I have lowlier concerns, and being a cook, when I think about Yeat’s Choice, I do think about food. And making good food seems to dance in the middle here between creating a good life and creating excellent work.
I know, for example, when I prepare a carrot juice and star anise reduction, that I am making the essence of delight. No one, and I’ve presented it to or forced it on many, can taste that without a keen sense that their life is now better than it used to be. Any chef can point to similar dishes. Chocolate-y things. Rubbing your finger around the bowl that used to contain a mousse, or licking the wire whip dripping with hollandaise.
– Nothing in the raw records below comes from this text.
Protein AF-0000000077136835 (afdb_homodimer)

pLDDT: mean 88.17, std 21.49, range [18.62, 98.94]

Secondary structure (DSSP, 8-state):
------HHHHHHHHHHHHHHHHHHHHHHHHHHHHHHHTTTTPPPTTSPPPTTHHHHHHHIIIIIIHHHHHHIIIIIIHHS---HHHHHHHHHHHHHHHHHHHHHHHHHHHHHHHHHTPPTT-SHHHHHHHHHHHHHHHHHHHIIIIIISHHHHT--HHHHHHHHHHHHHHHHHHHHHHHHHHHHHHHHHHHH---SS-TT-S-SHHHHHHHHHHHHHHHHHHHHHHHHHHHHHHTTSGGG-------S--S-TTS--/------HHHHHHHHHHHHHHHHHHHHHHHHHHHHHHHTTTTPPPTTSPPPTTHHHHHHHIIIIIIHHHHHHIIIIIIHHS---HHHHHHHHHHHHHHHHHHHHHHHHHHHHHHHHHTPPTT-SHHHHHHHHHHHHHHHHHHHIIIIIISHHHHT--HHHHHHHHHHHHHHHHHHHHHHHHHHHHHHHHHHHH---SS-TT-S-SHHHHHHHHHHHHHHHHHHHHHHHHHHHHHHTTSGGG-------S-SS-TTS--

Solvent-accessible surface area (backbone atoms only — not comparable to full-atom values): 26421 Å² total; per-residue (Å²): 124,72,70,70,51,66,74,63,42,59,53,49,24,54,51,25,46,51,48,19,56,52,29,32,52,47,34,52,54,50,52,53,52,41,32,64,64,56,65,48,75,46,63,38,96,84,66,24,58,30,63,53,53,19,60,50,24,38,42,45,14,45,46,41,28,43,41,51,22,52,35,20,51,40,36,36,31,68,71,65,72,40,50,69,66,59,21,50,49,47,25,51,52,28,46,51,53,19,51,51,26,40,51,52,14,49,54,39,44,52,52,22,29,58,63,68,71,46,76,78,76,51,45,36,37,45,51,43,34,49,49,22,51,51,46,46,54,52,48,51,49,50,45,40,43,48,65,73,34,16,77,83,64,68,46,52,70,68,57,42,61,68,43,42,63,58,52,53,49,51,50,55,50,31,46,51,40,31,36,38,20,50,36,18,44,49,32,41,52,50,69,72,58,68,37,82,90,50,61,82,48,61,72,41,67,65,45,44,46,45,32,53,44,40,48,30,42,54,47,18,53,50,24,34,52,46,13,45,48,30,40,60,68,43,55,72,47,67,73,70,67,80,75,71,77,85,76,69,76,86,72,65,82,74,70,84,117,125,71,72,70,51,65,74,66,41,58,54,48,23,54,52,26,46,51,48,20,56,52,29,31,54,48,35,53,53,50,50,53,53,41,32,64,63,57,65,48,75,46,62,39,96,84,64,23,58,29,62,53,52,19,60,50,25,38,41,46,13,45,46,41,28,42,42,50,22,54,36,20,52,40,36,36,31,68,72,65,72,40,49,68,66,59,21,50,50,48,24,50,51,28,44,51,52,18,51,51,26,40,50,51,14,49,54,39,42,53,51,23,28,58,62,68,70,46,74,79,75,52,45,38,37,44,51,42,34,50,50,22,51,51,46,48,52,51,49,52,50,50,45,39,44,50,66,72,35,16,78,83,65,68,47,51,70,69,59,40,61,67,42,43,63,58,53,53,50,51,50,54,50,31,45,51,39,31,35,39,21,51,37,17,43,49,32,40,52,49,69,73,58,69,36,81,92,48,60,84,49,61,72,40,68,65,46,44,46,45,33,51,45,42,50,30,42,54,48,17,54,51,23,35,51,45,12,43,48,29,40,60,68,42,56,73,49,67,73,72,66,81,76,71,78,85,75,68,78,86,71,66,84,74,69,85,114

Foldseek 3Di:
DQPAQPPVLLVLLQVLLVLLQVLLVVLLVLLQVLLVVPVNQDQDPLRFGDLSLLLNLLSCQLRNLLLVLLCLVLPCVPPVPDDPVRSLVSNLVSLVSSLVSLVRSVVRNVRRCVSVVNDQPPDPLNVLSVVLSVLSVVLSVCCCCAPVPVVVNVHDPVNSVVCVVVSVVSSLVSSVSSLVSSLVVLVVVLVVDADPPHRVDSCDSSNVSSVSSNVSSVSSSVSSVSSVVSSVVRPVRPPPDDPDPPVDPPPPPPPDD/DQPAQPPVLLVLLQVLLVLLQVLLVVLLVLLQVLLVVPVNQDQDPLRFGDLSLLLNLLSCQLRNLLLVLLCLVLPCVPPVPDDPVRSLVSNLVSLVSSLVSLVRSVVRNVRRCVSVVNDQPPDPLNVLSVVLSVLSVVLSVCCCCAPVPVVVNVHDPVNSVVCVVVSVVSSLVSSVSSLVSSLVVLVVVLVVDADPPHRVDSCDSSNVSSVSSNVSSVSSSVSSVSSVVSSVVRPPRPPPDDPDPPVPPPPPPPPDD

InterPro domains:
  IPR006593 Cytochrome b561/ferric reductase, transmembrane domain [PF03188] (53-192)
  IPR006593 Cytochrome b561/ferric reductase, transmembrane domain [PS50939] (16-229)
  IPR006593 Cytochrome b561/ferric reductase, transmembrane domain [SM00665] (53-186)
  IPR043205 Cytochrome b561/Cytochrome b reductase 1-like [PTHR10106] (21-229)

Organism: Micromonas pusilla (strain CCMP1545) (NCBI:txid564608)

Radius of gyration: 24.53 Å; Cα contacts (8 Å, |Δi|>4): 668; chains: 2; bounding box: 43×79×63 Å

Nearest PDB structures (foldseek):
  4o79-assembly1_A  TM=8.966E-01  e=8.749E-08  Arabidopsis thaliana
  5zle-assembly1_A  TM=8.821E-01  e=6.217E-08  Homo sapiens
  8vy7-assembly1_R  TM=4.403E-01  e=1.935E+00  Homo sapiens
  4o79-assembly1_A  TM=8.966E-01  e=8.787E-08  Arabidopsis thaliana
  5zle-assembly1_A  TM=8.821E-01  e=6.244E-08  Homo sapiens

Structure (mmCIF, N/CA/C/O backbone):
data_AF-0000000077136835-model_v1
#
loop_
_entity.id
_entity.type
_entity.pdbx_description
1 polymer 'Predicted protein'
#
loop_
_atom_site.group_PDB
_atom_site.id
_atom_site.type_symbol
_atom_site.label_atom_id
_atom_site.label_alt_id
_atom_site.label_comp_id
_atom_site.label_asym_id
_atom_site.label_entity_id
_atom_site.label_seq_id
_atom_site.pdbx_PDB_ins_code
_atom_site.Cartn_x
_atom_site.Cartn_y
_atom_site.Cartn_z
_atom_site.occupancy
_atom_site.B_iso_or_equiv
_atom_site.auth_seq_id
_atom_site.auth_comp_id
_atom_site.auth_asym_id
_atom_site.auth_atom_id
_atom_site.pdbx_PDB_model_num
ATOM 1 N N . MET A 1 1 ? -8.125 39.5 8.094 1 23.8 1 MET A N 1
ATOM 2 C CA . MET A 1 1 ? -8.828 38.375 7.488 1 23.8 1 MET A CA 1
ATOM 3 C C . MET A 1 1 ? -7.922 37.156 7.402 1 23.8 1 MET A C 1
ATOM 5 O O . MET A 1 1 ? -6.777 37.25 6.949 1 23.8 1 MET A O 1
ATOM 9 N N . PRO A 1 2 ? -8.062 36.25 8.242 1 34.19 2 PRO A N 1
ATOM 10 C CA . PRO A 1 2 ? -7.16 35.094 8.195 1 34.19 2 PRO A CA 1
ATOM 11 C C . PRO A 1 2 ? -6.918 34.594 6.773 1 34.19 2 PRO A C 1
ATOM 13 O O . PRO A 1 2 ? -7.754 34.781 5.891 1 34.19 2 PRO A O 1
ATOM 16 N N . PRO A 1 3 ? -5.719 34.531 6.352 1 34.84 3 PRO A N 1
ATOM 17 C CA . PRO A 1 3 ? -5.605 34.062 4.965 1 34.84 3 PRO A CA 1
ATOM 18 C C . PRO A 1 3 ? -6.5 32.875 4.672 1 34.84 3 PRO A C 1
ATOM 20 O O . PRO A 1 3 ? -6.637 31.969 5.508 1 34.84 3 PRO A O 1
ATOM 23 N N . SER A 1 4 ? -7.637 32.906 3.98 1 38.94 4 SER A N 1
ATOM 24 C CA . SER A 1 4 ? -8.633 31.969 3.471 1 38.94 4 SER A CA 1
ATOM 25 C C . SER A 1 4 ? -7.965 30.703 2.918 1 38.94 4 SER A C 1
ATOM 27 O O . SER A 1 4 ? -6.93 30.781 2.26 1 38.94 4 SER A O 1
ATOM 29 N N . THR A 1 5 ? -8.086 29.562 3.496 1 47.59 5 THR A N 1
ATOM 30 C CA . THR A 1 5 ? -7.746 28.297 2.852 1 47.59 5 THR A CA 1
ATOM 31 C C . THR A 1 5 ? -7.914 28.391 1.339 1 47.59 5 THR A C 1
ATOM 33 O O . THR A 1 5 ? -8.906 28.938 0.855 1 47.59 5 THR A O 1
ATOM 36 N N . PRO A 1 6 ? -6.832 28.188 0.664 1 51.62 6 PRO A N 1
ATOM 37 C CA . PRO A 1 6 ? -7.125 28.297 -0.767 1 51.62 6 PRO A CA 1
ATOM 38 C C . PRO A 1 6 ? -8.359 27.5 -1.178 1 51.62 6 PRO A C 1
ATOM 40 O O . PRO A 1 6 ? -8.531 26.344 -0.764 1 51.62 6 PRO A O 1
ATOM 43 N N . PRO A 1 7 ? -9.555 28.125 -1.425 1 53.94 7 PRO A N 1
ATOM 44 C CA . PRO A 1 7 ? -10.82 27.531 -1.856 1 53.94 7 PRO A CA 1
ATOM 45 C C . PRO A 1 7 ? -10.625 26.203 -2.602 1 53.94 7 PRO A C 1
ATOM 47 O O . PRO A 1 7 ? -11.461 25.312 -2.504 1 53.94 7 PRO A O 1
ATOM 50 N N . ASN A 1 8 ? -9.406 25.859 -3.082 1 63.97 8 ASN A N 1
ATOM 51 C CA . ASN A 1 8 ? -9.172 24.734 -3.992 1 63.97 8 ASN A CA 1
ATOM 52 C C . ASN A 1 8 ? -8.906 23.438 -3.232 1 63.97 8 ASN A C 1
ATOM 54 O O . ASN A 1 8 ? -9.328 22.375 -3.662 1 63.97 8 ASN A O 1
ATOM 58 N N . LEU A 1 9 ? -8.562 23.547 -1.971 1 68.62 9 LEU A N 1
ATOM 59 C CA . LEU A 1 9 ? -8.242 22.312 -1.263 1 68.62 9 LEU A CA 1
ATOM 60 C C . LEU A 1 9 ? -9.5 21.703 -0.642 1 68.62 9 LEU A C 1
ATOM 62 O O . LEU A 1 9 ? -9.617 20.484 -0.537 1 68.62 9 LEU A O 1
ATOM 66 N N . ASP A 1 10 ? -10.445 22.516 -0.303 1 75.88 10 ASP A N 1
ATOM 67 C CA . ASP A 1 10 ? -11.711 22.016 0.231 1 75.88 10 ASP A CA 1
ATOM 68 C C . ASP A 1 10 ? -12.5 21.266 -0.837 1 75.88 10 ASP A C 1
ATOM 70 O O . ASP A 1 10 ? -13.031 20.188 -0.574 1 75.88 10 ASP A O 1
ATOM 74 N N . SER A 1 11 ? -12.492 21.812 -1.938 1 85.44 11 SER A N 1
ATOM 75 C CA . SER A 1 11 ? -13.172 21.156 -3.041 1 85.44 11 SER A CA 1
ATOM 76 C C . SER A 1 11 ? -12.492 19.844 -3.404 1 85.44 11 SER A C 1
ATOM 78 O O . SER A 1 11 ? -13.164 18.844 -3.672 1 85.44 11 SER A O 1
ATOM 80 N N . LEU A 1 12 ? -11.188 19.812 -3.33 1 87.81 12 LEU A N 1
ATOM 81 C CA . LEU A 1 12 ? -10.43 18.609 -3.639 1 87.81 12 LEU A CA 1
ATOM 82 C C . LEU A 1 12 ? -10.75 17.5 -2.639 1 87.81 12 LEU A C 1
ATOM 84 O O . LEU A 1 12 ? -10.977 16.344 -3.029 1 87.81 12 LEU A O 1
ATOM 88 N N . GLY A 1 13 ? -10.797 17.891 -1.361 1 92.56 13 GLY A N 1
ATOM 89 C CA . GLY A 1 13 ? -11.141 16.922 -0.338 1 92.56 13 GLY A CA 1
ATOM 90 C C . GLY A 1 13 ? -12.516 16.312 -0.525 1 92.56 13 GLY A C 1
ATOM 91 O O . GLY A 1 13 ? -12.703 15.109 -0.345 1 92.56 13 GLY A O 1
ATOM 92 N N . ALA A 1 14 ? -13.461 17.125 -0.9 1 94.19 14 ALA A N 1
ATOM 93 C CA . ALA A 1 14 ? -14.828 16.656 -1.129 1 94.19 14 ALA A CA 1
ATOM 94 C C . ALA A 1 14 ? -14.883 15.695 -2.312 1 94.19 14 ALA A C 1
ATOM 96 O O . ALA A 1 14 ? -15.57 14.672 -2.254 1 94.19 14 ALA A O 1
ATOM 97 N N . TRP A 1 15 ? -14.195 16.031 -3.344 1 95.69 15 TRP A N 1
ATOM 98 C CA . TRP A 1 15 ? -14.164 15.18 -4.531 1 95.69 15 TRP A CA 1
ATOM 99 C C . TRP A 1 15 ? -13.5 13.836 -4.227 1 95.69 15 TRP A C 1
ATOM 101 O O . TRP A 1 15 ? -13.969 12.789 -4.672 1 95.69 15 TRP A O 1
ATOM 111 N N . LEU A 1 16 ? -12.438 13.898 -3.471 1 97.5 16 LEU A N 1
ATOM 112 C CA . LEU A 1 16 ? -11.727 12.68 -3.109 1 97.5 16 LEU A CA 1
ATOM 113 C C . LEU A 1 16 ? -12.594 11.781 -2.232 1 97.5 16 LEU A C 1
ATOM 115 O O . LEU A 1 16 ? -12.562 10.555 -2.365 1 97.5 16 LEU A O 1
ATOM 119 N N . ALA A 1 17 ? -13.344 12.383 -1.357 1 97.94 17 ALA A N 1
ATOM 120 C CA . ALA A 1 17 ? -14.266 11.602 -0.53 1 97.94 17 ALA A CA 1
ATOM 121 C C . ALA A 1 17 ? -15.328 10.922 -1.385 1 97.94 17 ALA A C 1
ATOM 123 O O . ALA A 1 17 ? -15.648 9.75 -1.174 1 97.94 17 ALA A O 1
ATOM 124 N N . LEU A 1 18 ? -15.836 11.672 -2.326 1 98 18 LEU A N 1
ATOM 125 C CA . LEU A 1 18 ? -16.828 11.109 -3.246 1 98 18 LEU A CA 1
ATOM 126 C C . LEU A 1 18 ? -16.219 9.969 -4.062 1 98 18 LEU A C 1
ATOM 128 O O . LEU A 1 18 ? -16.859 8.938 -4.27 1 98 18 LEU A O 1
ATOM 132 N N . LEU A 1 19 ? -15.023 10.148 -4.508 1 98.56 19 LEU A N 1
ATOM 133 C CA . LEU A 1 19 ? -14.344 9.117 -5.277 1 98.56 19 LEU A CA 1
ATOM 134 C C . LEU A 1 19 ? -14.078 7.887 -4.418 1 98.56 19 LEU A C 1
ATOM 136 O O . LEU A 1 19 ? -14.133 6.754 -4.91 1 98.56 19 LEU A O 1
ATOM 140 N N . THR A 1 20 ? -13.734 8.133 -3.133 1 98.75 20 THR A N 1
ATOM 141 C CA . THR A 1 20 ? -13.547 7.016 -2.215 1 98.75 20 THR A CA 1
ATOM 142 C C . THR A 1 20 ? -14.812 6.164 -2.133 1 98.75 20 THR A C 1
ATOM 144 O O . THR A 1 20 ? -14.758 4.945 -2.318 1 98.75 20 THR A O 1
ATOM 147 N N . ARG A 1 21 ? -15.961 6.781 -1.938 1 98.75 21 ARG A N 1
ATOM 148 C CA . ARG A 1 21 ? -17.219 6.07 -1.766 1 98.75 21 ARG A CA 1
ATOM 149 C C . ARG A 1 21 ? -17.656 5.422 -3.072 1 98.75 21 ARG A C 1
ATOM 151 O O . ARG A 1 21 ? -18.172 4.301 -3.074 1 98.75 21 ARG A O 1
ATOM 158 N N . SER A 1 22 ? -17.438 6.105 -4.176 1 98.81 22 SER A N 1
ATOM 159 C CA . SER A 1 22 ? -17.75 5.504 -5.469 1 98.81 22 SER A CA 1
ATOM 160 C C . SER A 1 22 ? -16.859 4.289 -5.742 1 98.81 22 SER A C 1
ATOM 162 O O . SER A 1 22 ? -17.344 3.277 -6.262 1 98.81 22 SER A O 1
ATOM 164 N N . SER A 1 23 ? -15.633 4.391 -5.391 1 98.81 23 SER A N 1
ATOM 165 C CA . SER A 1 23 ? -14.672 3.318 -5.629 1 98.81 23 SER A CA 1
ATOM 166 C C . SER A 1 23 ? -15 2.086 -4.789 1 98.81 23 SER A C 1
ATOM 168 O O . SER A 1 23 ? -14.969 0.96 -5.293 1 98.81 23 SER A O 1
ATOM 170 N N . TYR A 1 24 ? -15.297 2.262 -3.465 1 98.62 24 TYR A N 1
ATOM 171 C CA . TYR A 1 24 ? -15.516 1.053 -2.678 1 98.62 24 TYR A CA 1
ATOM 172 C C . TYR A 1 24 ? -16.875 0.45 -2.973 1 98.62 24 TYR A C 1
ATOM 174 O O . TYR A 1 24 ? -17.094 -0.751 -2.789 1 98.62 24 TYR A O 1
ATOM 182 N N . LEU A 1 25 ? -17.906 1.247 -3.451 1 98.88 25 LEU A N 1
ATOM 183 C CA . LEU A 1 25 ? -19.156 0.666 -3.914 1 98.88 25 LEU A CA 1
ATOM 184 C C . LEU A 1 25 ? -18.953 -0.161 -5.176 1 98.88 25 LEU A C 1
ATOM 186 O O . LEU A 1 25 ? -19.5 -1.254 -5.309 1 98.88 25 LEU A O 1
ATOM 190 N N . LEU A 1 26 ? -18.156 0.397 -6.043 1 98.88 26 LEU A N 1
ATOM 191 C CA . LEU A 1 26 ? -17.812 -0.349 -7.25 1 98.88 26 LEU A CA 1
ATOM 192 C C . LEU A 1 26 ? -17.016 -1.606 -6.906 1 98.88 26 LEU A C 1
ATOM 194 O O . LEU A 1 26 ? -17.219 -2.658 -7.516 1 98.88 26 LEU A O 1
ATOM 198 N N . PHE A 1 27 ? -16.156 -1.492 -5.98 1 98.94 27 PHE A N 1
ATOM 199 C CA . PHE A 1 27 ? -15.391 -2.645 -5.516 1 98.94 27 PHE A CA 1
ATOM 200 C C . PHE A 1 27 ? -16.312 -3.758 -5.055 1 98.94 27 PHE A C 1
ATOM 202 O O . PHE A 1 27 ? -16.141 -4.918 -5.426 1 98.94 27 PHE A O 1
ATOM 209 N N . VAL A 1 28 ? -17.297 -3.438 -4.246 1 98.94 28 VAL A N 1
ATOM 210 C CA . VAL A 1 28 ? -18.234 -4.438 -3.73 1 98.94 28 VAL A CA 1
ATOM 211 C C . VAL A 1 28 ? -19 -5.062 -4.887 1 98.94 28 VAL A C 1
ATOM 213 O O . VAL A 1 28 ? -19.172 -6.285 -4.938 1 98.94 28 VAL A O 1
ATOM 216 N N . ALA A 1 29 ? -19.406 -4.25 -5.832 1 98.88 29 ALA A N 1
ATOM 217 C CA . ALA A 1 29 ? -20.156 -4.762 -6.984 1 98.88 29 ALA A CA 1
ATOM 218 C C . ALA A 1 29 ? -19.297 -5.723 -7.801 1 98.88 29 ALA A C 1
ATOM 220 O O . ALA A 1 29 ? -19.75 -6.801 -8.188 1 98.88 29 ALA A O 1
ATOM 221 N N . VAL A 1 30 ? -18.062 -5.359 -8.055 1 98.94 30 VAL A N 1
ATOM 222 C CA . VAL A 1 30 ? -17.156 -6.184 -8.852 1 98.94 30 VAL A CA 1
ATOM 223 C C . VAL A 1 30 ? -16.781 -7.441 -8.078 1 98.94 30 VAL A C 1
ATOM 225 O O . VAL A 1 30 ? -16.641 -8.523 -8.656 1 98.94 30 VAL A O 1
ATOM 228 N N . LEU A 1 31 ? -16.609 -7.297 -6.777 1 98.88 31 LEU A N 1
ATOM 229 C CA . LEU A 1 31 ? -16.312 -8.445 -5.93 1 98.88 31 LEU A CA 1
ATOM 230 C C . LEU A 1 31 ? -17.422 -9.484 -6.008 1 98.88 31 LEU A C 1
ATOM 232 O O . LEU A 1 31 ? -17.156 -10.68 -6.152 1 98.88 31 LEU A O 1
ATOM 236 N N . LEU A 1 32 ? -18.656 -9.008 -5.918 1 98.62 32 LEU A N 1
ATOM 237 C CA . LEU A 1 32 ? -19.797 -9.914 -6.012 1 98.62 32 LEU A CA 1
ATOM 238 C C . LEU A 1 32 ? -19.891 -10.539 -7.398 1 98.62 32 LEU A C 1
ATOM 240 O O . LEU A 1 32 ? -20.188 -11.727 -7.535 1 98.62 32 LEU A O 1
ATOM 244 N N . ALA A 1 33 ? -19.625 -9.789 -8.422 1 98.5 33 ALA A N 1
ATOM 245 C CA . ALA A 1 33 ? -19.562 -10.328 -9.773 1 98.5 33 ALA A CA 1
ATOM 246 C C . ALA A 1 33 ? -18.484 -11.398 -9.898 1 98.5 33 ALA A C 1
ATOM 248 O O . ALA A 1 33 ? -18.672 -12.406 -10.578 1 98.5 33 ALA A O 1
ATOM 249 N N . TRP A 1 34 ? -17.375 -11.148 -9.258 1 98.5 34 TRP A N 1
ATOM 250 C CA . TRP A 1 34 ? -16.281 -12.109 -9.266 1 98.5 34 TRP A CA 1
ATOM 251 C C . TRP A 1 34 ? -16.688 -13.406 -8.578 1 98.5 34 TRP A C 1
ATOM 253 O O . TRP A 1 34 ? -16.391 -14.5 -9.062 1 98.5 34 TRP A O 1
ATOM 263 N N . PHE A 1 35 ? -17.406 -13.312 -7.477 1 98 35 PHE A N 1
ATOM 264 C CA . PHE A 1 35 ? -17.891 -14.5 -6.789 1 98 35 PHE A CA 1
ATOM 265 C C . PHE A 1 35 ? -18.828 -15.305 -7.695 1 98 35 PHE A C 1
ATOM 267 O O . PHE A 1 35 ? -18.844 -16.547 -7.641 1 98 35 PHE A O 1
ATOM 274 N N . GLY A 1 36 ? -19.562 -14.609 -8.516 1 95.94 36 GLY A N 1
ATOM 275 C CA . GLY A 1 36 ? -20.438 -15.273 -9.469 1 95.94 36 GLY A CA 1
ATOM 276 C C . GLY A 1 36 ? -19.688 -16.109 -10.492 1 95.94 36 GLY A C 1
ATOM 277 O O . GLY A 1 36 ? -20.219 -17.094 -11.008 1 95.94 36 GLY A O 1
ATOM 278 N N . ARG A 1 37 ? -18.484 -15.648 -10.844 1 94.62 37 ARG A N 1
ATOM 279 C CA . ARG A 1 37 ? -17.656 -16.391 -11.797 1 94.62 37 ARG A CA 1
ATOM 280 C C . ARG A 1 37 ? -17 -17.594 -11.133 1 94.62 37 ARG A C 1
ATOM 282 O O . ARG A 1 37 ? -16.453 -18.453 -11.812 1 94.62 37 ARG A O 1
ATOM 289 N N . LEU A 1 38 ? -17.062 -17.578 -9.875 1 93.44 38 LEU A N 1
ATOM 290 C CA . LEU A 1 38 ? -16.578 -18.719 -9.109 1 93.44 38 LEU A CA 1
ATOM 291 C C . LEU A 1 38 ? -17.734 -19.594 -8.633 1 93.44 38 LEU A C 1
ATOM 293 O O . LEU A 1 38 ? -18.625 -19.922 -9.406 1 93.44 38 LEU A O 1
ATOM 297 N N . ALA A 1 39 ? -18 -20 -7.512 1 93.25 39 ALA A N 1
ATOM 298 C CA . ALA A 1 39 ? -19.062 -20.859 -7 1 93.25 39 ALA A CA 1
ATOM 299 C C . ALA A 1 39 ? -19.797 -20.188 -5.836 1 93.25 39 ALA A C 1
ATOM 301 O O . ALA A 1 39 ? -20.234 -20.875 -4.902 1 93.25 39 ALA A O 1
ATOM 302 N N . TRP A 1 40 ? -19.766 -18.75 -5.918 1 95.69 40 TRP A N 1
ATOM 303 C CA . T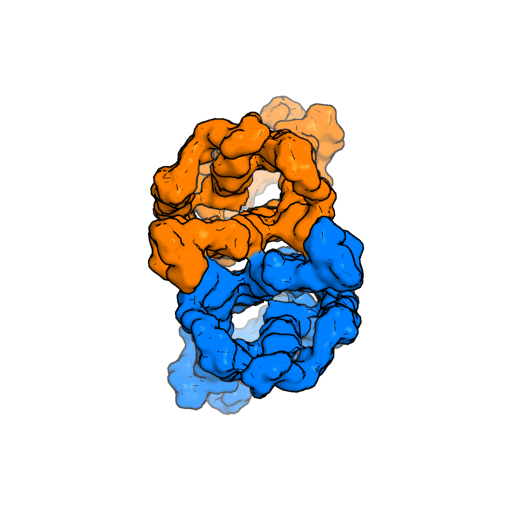RP A 1 40 ? -20.406 -17.984 -4.855 1 95.69 40 TRP A CA 1
ATOM 304 C C . TRP A 1 40 ? -19.984 -18.5 -3.482 1 95.69 40 TRP A C 1
ATOM 306 O O . TRP A 1 40 ? -18.781 -18.547 -3.172 1 95.69 40 TRP A O 1
ATOM 316 N N . PHE A 1 41 ? -20.984 -18.953 -2.646 1 96.94 41 PHE A N 1
ATOM 317 C CA . PHE A 1 41 ? -20.625 -19.328 -1.283 1 96.94 41 PHE A CA 1
ATOM 318 C C . PHE A 1 41 ? -20.922 -20.797 -1.024 1 96.94 41 PHE A C 1
ATOM 320 O O . PHE A 1 41 ? -21.047 -21.219 0.128 1 96.94 41 PHE A O 1
ATOM 327 N N . ASP A 1 42 ? -21.016 -21.531 -2.098 1 94.69 42 ASP A N 1
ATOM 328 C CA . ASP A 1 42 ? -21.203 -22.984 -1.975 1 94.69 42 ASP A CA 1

Each dish is the product, believe me, of much toil, focused attention to detail, worried tweaking of the seasoning, anxious concern for viscosity, for the right smell. For all that goes into setting high expectations for a dish and fulfilling them.
In fact, I don’t think you can achieve excellence in food – or something close to it – without at the same time giving proper attention to perfection of your life, certainly your enjoyment of your life. Yeats was absolute in his devotion to his work, but if he had been a great cook, instead of a great poet, I have a hard time thinking that the life and the work would have been so at odds.
Thought provoking note. Had me thinking long and hard about an equivalent individual profession that would give the same joy to the one that gives and the one that receives. Perhaps that of a musician?